WHAT THE TASK ASKS -
Reproduce exactly, and only, the lines below from the one containing "ATOM 299 C C" through the one containing "ATOM 304 N N".

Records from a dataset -
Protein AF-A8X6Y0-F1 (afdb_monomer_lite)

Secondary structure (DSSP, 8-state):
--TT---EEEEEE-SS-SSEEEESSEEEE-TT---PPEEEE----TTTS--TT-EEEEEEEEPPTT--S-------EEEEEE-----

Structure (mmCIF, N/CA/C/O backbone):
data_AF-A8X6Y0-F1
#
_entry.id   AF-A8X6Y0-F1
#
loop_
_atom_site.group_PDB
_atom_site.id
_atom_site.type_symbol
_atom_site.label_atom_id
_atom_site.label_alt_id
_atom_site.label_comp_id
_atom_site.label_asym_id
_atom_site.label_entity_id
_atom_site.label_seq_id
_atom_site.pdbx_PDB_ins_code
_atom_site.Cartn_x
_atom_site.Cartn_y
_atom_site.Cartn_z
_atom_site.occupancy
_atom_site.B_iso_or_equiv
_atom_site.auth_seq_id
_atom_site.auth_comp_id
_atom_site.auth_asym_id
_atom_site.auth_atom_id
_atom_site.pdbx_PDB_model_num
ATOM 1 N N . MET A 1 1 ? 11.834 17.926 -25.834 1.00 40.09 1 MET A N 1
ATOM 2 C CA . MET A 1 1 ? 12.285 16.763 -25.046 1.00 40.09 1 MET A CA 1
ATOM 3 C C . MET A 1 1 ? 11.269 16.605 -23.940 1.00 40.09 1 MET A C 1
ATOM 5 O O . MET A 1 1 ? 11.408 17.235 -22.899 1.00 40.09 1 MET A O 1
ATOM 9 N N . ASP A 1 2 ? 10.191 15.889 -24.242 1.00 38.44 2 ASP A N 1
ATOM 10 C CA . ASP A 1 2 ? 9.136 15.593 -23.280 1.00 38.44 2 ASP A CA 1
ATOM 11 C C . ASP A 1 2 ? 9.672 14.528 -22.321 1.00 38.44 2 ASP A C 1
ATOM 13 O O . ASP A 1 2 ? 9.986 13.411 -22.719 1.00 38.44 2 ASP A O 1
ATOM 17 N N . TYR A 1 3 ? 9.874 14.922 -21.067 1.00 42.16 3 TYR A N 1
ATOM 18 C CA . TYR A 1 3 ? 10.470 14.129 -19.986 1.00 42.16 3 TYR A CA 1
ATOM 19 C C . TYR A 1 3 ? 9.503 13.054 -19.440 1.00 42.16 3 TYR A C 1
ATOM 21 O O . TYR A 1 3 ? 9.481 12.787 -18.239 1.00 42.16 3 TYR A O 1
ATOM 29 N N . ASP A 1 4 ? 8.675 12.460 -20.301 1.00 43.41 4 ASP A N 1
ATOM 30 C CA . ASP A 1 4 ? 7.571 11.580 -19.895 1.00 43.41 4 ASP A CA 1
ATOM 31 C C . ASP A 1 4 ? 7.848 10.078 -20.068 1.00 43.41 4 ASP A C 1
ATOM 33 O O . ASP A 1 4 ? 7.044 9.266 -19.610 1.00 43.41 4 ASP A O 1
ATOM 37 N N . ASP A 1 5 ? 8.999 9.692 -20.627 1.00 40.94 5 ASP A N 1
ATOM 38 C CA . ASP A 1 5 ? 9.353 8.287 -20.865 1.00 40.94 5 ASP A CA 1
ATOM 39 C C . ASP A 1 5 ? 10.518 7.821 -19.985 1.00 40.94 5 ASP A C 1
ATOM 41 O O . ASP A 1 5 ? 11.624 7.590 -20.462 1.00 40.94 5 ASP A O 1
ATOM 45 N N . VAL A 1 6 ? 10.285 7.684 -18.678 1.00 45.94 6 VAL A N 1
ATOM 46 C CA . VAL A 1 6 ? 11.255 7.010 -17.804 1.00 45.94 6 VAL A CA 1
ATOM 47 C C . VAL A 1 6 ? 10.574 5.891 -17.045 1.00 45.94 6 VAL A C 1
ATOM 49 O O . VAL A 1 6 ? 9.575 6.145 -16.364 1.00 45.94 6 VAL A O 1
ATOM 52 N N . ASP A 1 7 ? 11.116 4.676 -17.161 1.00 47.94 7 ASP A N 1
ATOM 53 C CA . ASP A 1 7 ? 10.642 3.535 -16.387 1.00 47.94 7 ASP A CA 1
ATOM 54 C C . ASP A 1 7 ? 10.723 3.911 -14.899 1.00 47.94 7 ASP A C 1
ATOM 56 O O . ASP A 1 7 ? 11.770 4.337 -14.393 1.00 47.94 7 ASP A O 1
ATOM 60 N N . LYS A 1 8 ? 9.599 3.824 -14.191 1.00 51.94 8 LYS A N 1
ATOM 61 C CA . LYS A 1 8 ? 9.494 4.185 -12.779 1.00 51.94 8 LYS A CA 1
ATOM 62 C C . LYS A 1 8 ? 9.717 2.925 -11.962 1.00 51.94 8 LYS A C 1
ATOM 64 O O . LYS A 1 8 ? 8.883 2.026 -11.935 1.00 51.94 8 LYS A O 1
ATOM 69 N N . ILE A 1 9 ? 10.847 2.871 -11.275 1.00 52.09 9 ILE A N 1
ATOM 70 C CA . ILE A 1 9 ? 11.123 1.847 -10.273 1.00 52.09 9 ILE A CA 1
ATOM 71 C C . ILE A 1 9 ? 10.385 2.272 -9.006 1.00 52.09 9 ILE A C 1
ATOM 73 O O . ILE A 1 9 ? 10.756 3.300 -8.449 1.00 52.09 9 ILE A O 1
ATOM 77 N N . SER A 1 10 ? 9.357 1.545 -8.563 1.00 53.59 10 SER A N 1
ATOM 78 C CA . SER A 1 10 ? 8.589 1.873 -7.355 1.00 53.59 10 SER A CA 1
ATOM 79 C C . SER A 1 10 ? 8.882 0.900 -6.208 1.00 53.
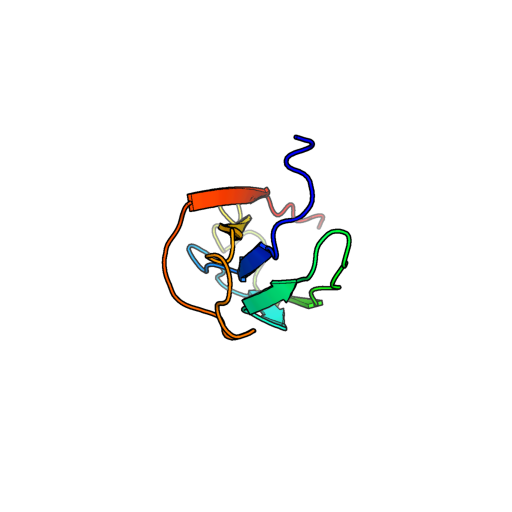59 10 SER A C 1
ATOM 81 O O . SER A 1 10 ? 9.004 -0.307 -6.406 1.00 53.59 10 SER A O 1
ATOM 83 N N . ARG A 1 11 ? 9.004 1.430 -4.990 1.00 53.00 11 ARG A N 1
ATOM 84 C CA . ARG A 1 11 ? 9.097 0.693 -3.725 1.00 53.00 11 ARG A CA 1
ATOM 85 C C . ARG A 1 11 ? 7.984 1.180 -2.811 1.00 53.00 11 ARG A C 1
ATOM 87 O O . ARG A 1 11 ? 7.908 2.371 -2.525 1.00 53.00 11 ARG A O 1
ATOM 94 N N . GLY A 1 12 ? 7.153 0.275 -2.317 1.00 47.94 12 GLY A N 1
ATOM 95 C CA . GLY A 1 12 ? 6.429 0.501 -1.075 1.00 47.94 12 GLY A CA 1
ATOM 96 C C . GLY A 1 12 ? 7.451 0.437 0.055 1.00 47.94 12 GLY A C 1
ATOM 97 O O . GLY A 1 12 ? 7.931 -0.641 0.395 1.00 47.94 12 GLY A O 1
ATOM 98 N N . SER A 1 13 ? 7.890 1.581 0.576 1.00 47.25 13 SER A N 1
ATOM 99 C CA . SER A 1 13 ? 8.807 1.591 1.714 1.00 47.25 13 SER A CA 1
ATOM 100 C C . SER A 1 13 ? 8.000 1.582 3.001 1.00 47.25 13 SER A C 1
ATOM 102 O O . SER A 1 13 ? 7.220 2.500 3.257 1.00 47.25 13 SER A O 1
ATOM 104 N N . ASP A 1 14 ? 8.219 0.562 3.816 1.00 51.31 14 ASP A N 1
ATOM 105 C CA . ASP A 1 14 ? 7.709 0.488 5.173 1.00 51.31 14 ASP A CA 1
ATOM 106 C C . ASP A 1 14 ? 8.467 1.485 6.056 1.00 51.31 14 ASP A C 1
ATOM 108 O O . ASP A 1 14 ? 9.697 1.444 6.156 1.00 51.31 14 ASP A O 1
ATOM 112 N N . GLN A 1 15 ? 7.746 2.427 6.658 1.00 44.91 15 GLN A N 1
ATOM 113 C CA . GLN A 1 15 ? 8.282 3.183 7.789 1.00 44.91 15 GLN A CA 1
ATOM 114 C C . GLN A 1 15 ? 7.331 3.221 8.983 1.00 44.91 15 GLN A C 1
ATOM 116 O O . GLN A 1 15 ? 7.724 3.777 10.007 1.00 44.91 15 GLN A O 1
ATOM 121 N N . THR A 1 16 ? 6.105 2.690 8.884 1.00 49.75 16 THR A N 1
ATOM 122 C CA . THR A 1 16 ? 5.149 2.553 10.003 1.00 49.75 16 THR A CA 1
ATOM 123 C C . THR A 1 16 ? 3.876 1.856 9.506 1.00 49.75 16 THR A C 1
ATOM 125 O O . THR A 1 16 ? 2.849 2.494 9.305 1.00 49.75 16 THR A O 1
ATOM 128 N N . PHE A 1 17 ? 3.946 0.552 9.241 1.00 54.25 17 PHE A N 1
ATOM 129 C CA . PHE A 1 17 ? 2.752 -0.281 9.123 1.00 54.25 17 PHE A CA 1
ATOM 130 C C . PHE A 1 17 ? 2.723 -1.271 10.277 1.00 54.25 17 PHE A C 1
ATOM 132 O O . PHE A 1 17 ? 3.475 -2.238 10.282 1.00 54.25 17 PHE A O 1
ATOM 139 N N . ILE A 1 18 ? 1.863 -1.037 11.268 1.00 59.66 18 ILE A N 1
ATOM 140 C CA . ILE A 1 18 ? 1.757 -1.970 12.399 1.00 59.66 18 ILE A CA 1
ATOM 141 C C . ILE A 1 18 ? 1.034 -3.263 11.964 1.00 59.66 18 ILE A C 1
ATOM 143 O O . ILE A 1 18 ? 1.410 -4.341 12.409 1.00 59.66 18 ILE A O 1
ATOM 147 N N . HIS A 1 19 ? 0.085 -3.164 11.018 1.00 66.81 19 HIS A N 1
ATOM 148 C CA . HIS A 1 19 ? -0.758 -4.286 10.551 1.00 66.81 19 HIS A CA 1
ATOM 149 C C . HIS A 1 19 ? -0.895 -4.415 9.029 1.00 66.81 19 HIS A C 1
ATOM 151 O O . HIS A 1 19 ? -1.742 -5.172 8.561 1.00 66.81 19 HIS A O 1
ATOM 157 N N . HIS A 1 20 ? -0.140 -3.650 8.231 1.00 73.38 20 HIS A N 1
ATOM 158 C CA . HIS A 1 20 ? -0.373 -3.610 6.782 1.00 73.38 20 HIS A CA 1
ATOM 159 C C . HIS A 1 20 ? 0.694 -4.344 5.992 1.00 73.38 20 HIS A C 1
ATOM 161 O O . HIS A 1 20 ? 1.889 -4.145 6.199 1.00 73.38 20 HIS A O 1
ATOM 167 N N . HIS A 1 21 ? 0.242 -5.108 5.004 1.00 81.75 21 HIS A N 1
ATOM 168 C CA . HIS A 1 21 ? 1.105 -5.706 3.995 1.00 81.75 21 HIS A CA 1
ATOM 169 C C . HIS A 1 21 ? 0.769 -5.130 2.622 1.00 81.75 21 HIS A C 1
ATOM 171 O O . HIS A 1 21 ? -0.398 -4.890 2.313 1.00 81.75 21 HIS A O 1
ATOM 177 N N . VAL A 1 22 ? 1.799 -4.908 1.800 1.00 82.44 22 VAL A N 1
ATOM 178 C CA . VAL A 1 22 ? 1.665 -4.404 0.426 1.00 82.44 22 VAL A CA 1
ATOM 179 C C . VAL A 1 22 ? 2.244 -5.423 -0.548 1.00 82.44 22 VAL A C 1
ATOM 181 O O . VAL A 1 22 ? 3.399 -5.823 -0.398 1.00 82.44 22 VAL A O 1
ATOM 184 N N . ASP A 1 23 ? 1.461 -5.805 -1.555 1.00 83.56 23 ASP A N 1
ATOM 185 C CA . ASP A 1 23 ? 1.870 -6.753 -2.593 1.00 83.56 23 ASP A CA 1
ATOM 186 C C . ASP A 1 23 ? 1.506 -6.242 -4.005 1.00 83.56 23 ASP A C 1
ATOM 188 O O . ASP A 1 23 ? 0.349 -5.874 -4.238 1.00 83.56 23 ASP A O 1
ATOM 192 N N . PRO A 1 24 ? 2.456 -6.199 -4.960 1.00 84.25 24 PRO A N 1
ATOM 193 C CA . PRO A 1 24 ? 3.899 -6.390 -4.776 1.00 84.25 24 PRO A CA 1
ATOM 194 C C . PRO A 1 24 ? 4.543 -5.250 -3.958 1.00 84.25 24 PRO A C 1
ATOM 196 O O . PRO A 1 24 ? 4.159 -4.089 -4.108 1.00 84.25 24 PRO A O 1
ATOM 199 N N . PRO A 1 25 ? 5.571 -5.523 -3.131 1.00 78.88 25 PRO A N 1
ATOM 200 C CA . PRO A 1 25 ? 6.228 -4.491 -2.322 1.00 78.88 25 PRO A CA 1
ATOM 201 C C . PRO A 1 25 ? 7.138 -3.571 -3.151 1.00 78.88 25 PRO A C 1
ATOM 203 O O . PRO A 1 25 ? 7.476 -2.468 -2.720 1.00 78.88 25 PRO A O 1
ATOM 206 N N . CYS A 1 26 ? 7.560 -4.004 -4.340 1.00 81.06 26 CYS A N 1
ATOM 207 C CA . CYS A 1 26 ? 8.325 -3.198 -5.284 1.00 81.06 26 CYS A CA 1
ATOM 208 C C . CYS A 1 26 ? 8.172 -3.714 -6.719 1.00 81.06 26 CYS A C 1
ATOM 210 O O . CYS A 1 26 ? 7.770 -4.855 -6.948 1.00 81.06 26 CYS A O 1
ATOM 212 N N . GLY A 1 27 ? 8.512 -2.874 -7.693 1.00 80.75 27 GLY A N 1
ATOM 213 C CA . GLY A 1 27 ? 8.444 -3.225 -9.105 1.00 80.75 27 GLY A CA 1
ATOM 214 C C . GLY A 1 27 ? 9.117 -2.200 -10.009 1.00 80.75 27 GLY A C 1
ATOM 215 O O . GLY A 1 27 ? 9.641 -1.180 -9.556 1.00 80.75 27 GLY A O 1
ATOM 216 N N . VAL A 1 28 ? 9.106 -2.491 -11.305 1.00 81.00 28 VAL A N 1
ATOM 217 C CA . VAL A 1 28 ? 9.537 -1.576 -12.366 1.00 81.00 28 VAL A CA 1
ATOM 218 C C . VAL A 1 28 ? 8.364 -1.415 -13.314 1.00 81.00 28 VAL A C 1
ATOM 220 O O . VAL A 1 28 ? 7.799 -2.418 -13.739 1.00 81.00 28 VAL A O 1
ATOM 223 N N . LEU A 1 29 ? 8.000 -0.171 -13.604 1.00 80.50 29 LEU A N 1
ATOM 224 C CA . LEU A 1 29 ? 6.918 0.175 -14.518 1.00 80.50 29 LEU A CA 1
ATOM 225 C C . LEU A 1 29 ? 7.493 0.895 -15.722 1.00 80.50 29 LEU A C 1
ATOM 227 O O . LEU A 1 29 ? 8.251 1.845 -15.539 1.00 80.50 29 LEU A O 1
ATOM 231 N N . ASP A 1 30 ? 7.089 0.504 -16.920 1.00 79.50 30 ASP A N 1
ATOM 232 C CA . ASP A 1 30 ? 7.363 1.268 -18.131 1.00 79.50 30 ASP A CA 1
ATOM 233 C C . ASP A 1 30 ? 6.616 2.620 -18.093 1.00 79.50 30 ASP A C 1
ATOM 235 O O . ASP A 1 30 ? 5.661 2.817 -17.325 1.00 79.50 30 ASP A O 1
ATOM 239 N N . PRO A 1 31 ? 7.003 3.595 -18.928 1.00 79.06 31 PRO A N 1
ATOM 240 C CA . PRO A 1 31 ? 6.251 4.824 -19.092 1.00 79.06 31 PRO A CA 1
ATOM 241 C C . PRO A 1 31 ? 4.775 4.559 -19.366 1.00 79.06 31 PRO A C 1
ATOM 243 O O . PRO A 1 31 ? 4.412 3.816 -20.276 1.00 79.06 31 PRO A O 1
ATOM 246 N N . LYS A 1 32 ? 3.915 5.216 
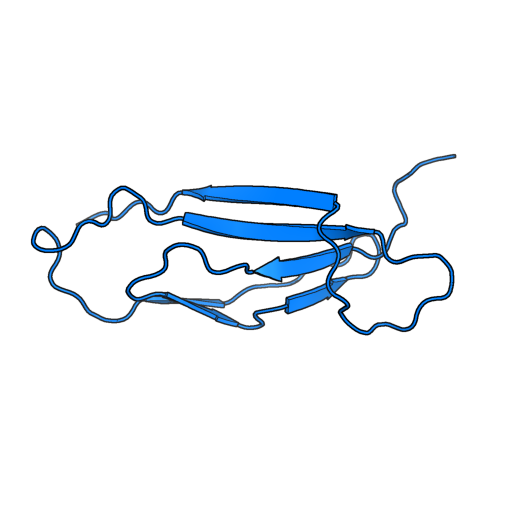-18.581 1.00 81.88 32 LYS A N 1
ATOM 247 C CA . LYS A 1 32 ? 2.444 5.109 -18.653 1.00 81.88 32 LYS A CA 1
ATOM 248 C C . LYS A 1 32 ? 1.889 3.729 -18.283 1.00 81.88 32 LYS A C 1
ATOM 250 O O . LYS A 1 32 ? 0.672 3.555 -18.325 1.00 81.88 32 LYS A O 1
ATOM 255 N N . GLU A 1 33 ? 2.731 2.784 -17.873 1.00 84.31 33 GLU A N 1
ATOM 256 C CA . GLU A 
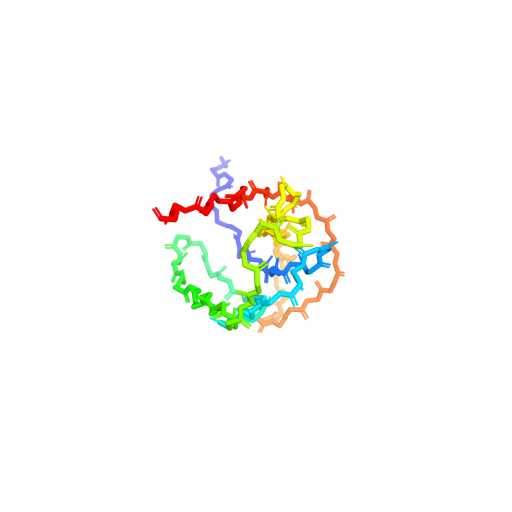1 33 ? 2.274 1.549 -17.254 1.00 84.31 33 GLU A CA 1
ATOM 257 C C . GLU A 1 33 ? 1.676 1.852 -15.874 1.00 84.31 33 GLU A C 1
ATOM 259 O O . GLU A 1 33 ? 2.131 2.733 -15.135 1.00 84.31 33 GLU A O 1
ATOM 264 N N . ALA A 1 34 ? 0.619 1.120 -15.539 1.00 82.38 34 ALA A N 1
ATOM 265 C CA . ALA A 1 34 ? -0.027 1.177 -14.243 1.00 82.38 34 ALA A CA 1
ATOM 266 C C . ALA A 1 34 ? 0.061 -0.192 -13.576 1.00 82.38 34 ALA A C 1
ATOM 268 O O . ALA A 1 34 ? -0.018 -1.226 -14.234 1.00 82.38 34 ALA A O 1
ATOM 269 N N . VAL A 1 35 ? 0.158 -0.184 -12.252 1.00 84.56 35 VAL A N 1
ATOM 270 C CA . VAL A 1 35 ? 0.114 -1.387 -11.424 1.00 84.56 35 VAL A CA 1
ATOM 271 C C . VAL A 1 35 ? -0.942 -1.217 -10.348 1.00 84.56 35 VAL A C 1
ATOM 273 O O . VAL A 1 35 ? -1.174 -0.110 -9.856 1.00 84.56 35 VAL A O 1
ATOM 276 N N . LEU A 1 36 ? -1.583 -2.323 -9.991 1.00 87.06 36 LEU A N 1
ATOM 277 C CA . LEU A 1 36 ? -2.452 -2.402 -8.828 1.00 87.06 36 LEU A CA 1
ATOM 278 C C . LEU A 1 36 ? -1.641 -2.965 -7.664 1.00 87.06 36 LEU A C 1
ATOM 280 O O . LEU A 1 36 ? -1.009 -4.009 -7.802 1.00 87.06 36 LEU A O 1
ATOM 284 N N . LEU A 1 37 ? -1.665 -2.261 -6.537 1.00 85.38 37 LEU A N 1
ATOM 285 C CA . LEU A 1 37 ? -1.072 -2.716 -5.285 1.00 85.38 37 LEU A CA 1
ATOM 286 C C . LEU A 1 37 ? -2.197 -3.197 -4.375 1.00 85.38 37 LEU A C 1
ATOM 288 O O . LEU A 1 37 ? -3.144 -2.450 -4.116 1.00 85.38 37 LEU A O 1
ATOM 292 N N . ALA A 1 38 ? -2.094 -4.430 -3.893 1.00 86.19 38 ALA A N 1
ATOM 293 C CA . ALA A 1 38 ? -2.948 -4.923 -2.829 1.00 86.19 38 ALA A CA 1
ATOM 294 C C . ALA A 1 38 ? -2.396 -4.432 -1.489 1.00 86.19 38 ALA A C 1
ATOM 296 O O . ALA A 1 38 ? -1.203 -4.569 -1.224 1.00 86.19 38 ALA A O 1
ATOM 297 N N . VAL A 1 39 ? -3.266 -3.863 -0.655 1.00 86.50 39 VAL A N 1
ATOM 298 C CA . VAL A 1 39 ? -2.947 -3.484 0.724 1.00 86.50 39 VAL A CA 1
ATOM 299 C C . VAL A 1 39 ? -3.879 -4.269 1.632 1.00 86.50 39 VAL A C 1
ATOM 301 O O . VAL A 1 39 ? -5.091 -4.060 1.589 1.00 86.50 39 VAL A O 1
ATOM 304 N N . SER A 1 40 ? -3.334 -5.193 2.416 1.00 87.31 40 SER A N 1
ATOM 305 C CA . SER A 1 40 ? -4.091 -5.896 3.454 1.00 87.31 40 SER A CA 1
ATOM 306 C C . SER A 1 40 ? -3.846 -5.247 4.810 1.00 87.31 40 SER A C 1
ATOM 308 O O . SER A 1 40 ? -2.802 -4.635 5.016 1.00 87.31 40 SER A O 1
ATOM 310 N N . CYS A 1 41 ? -4.811 -5.378 5.715 1.00 88.31 41 CYS A N 1
ATOM 311 C CA . CYS A 1 41 ? -4.754 -4.890 7.089 1.00 88.31 41 CYS A CA 1
ATOM 312 C C . CYS A 1 41 ? -5.171 -6.044 8.008 1.00 88.31 41 CYS A C 1
ATOM 314 O O . CYS A 1 41 ? -6.275 -6.574 7.849 1.00 88.31 41 CYS A O 1
ATOM 316 N N . ASP A 1 42 ? -4.286 -6.460 8.911 1.00 89.00 42 ASP A N 1
ATOM 317 C CA . ASP A 1 42 ? -4.600 -7.463 9.927 1.00 89.00 42 ASP A CA 1
ATOM 318 C C . ASP A 1 42 ? -5.559 -6.898 10.980 1.00 89.00 42 ASP A C 1
ATOM 320 O O . ASP A 1 42 ? -5.653 -5.691 11.193 1.00 89.00 42 ASP A O 1
ATOM 324 N N . ALA A 1 43 ? -6.312 -7.781 11.638 1.00 87.75 43 ALA A N 1
ATOM 325 C CA . ALA A 1 43 ? -7.234 -7.369 12.688 1.00 87.75 43 ALA A CA 1
ATOM 326 C C . ALA A 1 43 ? -6.466 -6.859 13.915 1.00 87.75 43 ALA A C 1
ATOM 328 O O . ALA A 1 43 ? -5.575 -7.538 14.425 1.00 87.75 43 ALA A O 1
ATOM 329 N N . PHE A 1 44 ? -6.881 -5.706 14.433 1.00 87.56 44 PHE A N 1
ATOM 330 C CA . PHE A 1 44 ? -6.236 -5.051 15.566 1.00 87.56 44 PHE A CA 1
ATOM 331 C C . PHE A 1 44 ? -7.256 -4.358 16.478 1.00 87.56 44 PHE A C 1
ATOM 333 O O . PHE A 1 44 ? -8.431 -4.203 16.128 1.00 87.56 44 PHE A O 1
ATOM 340 N N . ALA A 1 45 ? -6.828 -3.957 17.677 1.00 88.62 45 ALA A N 1
ATOM 341 C CA . ALA A 1 45 ? -7.711 -3.331 18.660 1.00 88.62 45 ALA A CA 1
ATOM 342 C C . ALA A 1 45 ? -7.816 -1.813 18.420 1.00 88.62 45 ALA A C 1
ATOM 344 O O . ALA A 1 45 ? -7.079 -1.018 19.008 1.00 88.62 45 ALA A O 1
ATOM 345 N N . PHE A 1 46 ? -8.754 -1.397 17.561 1.00 86.06 46 PHE A N 1
ATOM 346 C CA . PHE A 1 46 ? -8.961 0.021 17.248 1.00 86.06 46 PHE A CA 1
ATOM 347 C C . PHE A 1 46 ? -9.228 0.864 18.510 1.00 86.06 46 PHE A C 1
ATOM 349 O O . PHE A 1 46 ? -10.054 0.511 19.354 1.00 86.06 46 PHE A O 1
ATOM 356 N N . GLY A 1 47 ? -8.505 1.980 18.645 1.00 85.12 47 GLY A N 1
ATOM 357 C CA . GLY A 1 47 ? -8.559 2.873 19.809 1.00 85.12 47 GLY A CA 1
ATOM 358 C C . GLY A 1 47 ? -7.640 2.489 20.977 1.00 85.12 47 GLY A C 1
ATOM 359 O O . GLY A 1 47 ? -7.525 3.268 21.923 1.00 85.12 47 GLY A O 1
ATOM 360 N N . GLN A 1 48 ? -6.974 1.328 20.925 1.00 88.75 48 GLN A N 1
ATOM 361 C CA . GLN A 1 48 ? -5.910 0.951 21.871 1.00 88.75 48 GLN A CA 1
ATOM 362 C C . GLN A 1 48 ? -4.505 1.116 21.279 1.00 88.75 48 GLN A C 1
ATOM 364 O O . GLN A 1 48 ? -3.532 1.221 22.025 1.00 88.75 48 GLN A O 1
ATOM 369 N N . GLU A 1 49 ? -4.408 1.161 19.952 1.00 85.56 49 GLU A N 1
ATOM 370 C CA . GLU A 1 49 ? -3.164 1.320 19.203 1.00 85.56 49 GLU A CA 1
ATOM 371 C C . GLU A 1 49 ? -3.075 2.726 18.587 1.00 85.56 49 GLU A C 1
ATOM 373 O O . GLU A 1 49 ? -4.098 3.324 18.243 1.00 85.56 49 GLU A O 1
ATOM 378 N N . ASP A 1 50 ? -1.858 3.272 18.465 1.00 82.62 50 ASP A N 1
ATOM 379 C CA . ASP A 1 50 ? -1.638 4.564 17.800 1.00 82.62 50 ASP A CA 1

RESULT BELOW -
ATOM 299 C C . VAL A 1 39 ? -3.879 -4.269 1.632 1.00 86.50 39 VAL A C 1
ATOM 301 O O . VAL A 1 39 ? -5.091 -4.060 1.589 1.00 86.50 39 VAL A O 1
ATOM 304 N N . SER A 1 40 ? -3.334 -5.193 2.416 1.00 87.31 40 SER A N 1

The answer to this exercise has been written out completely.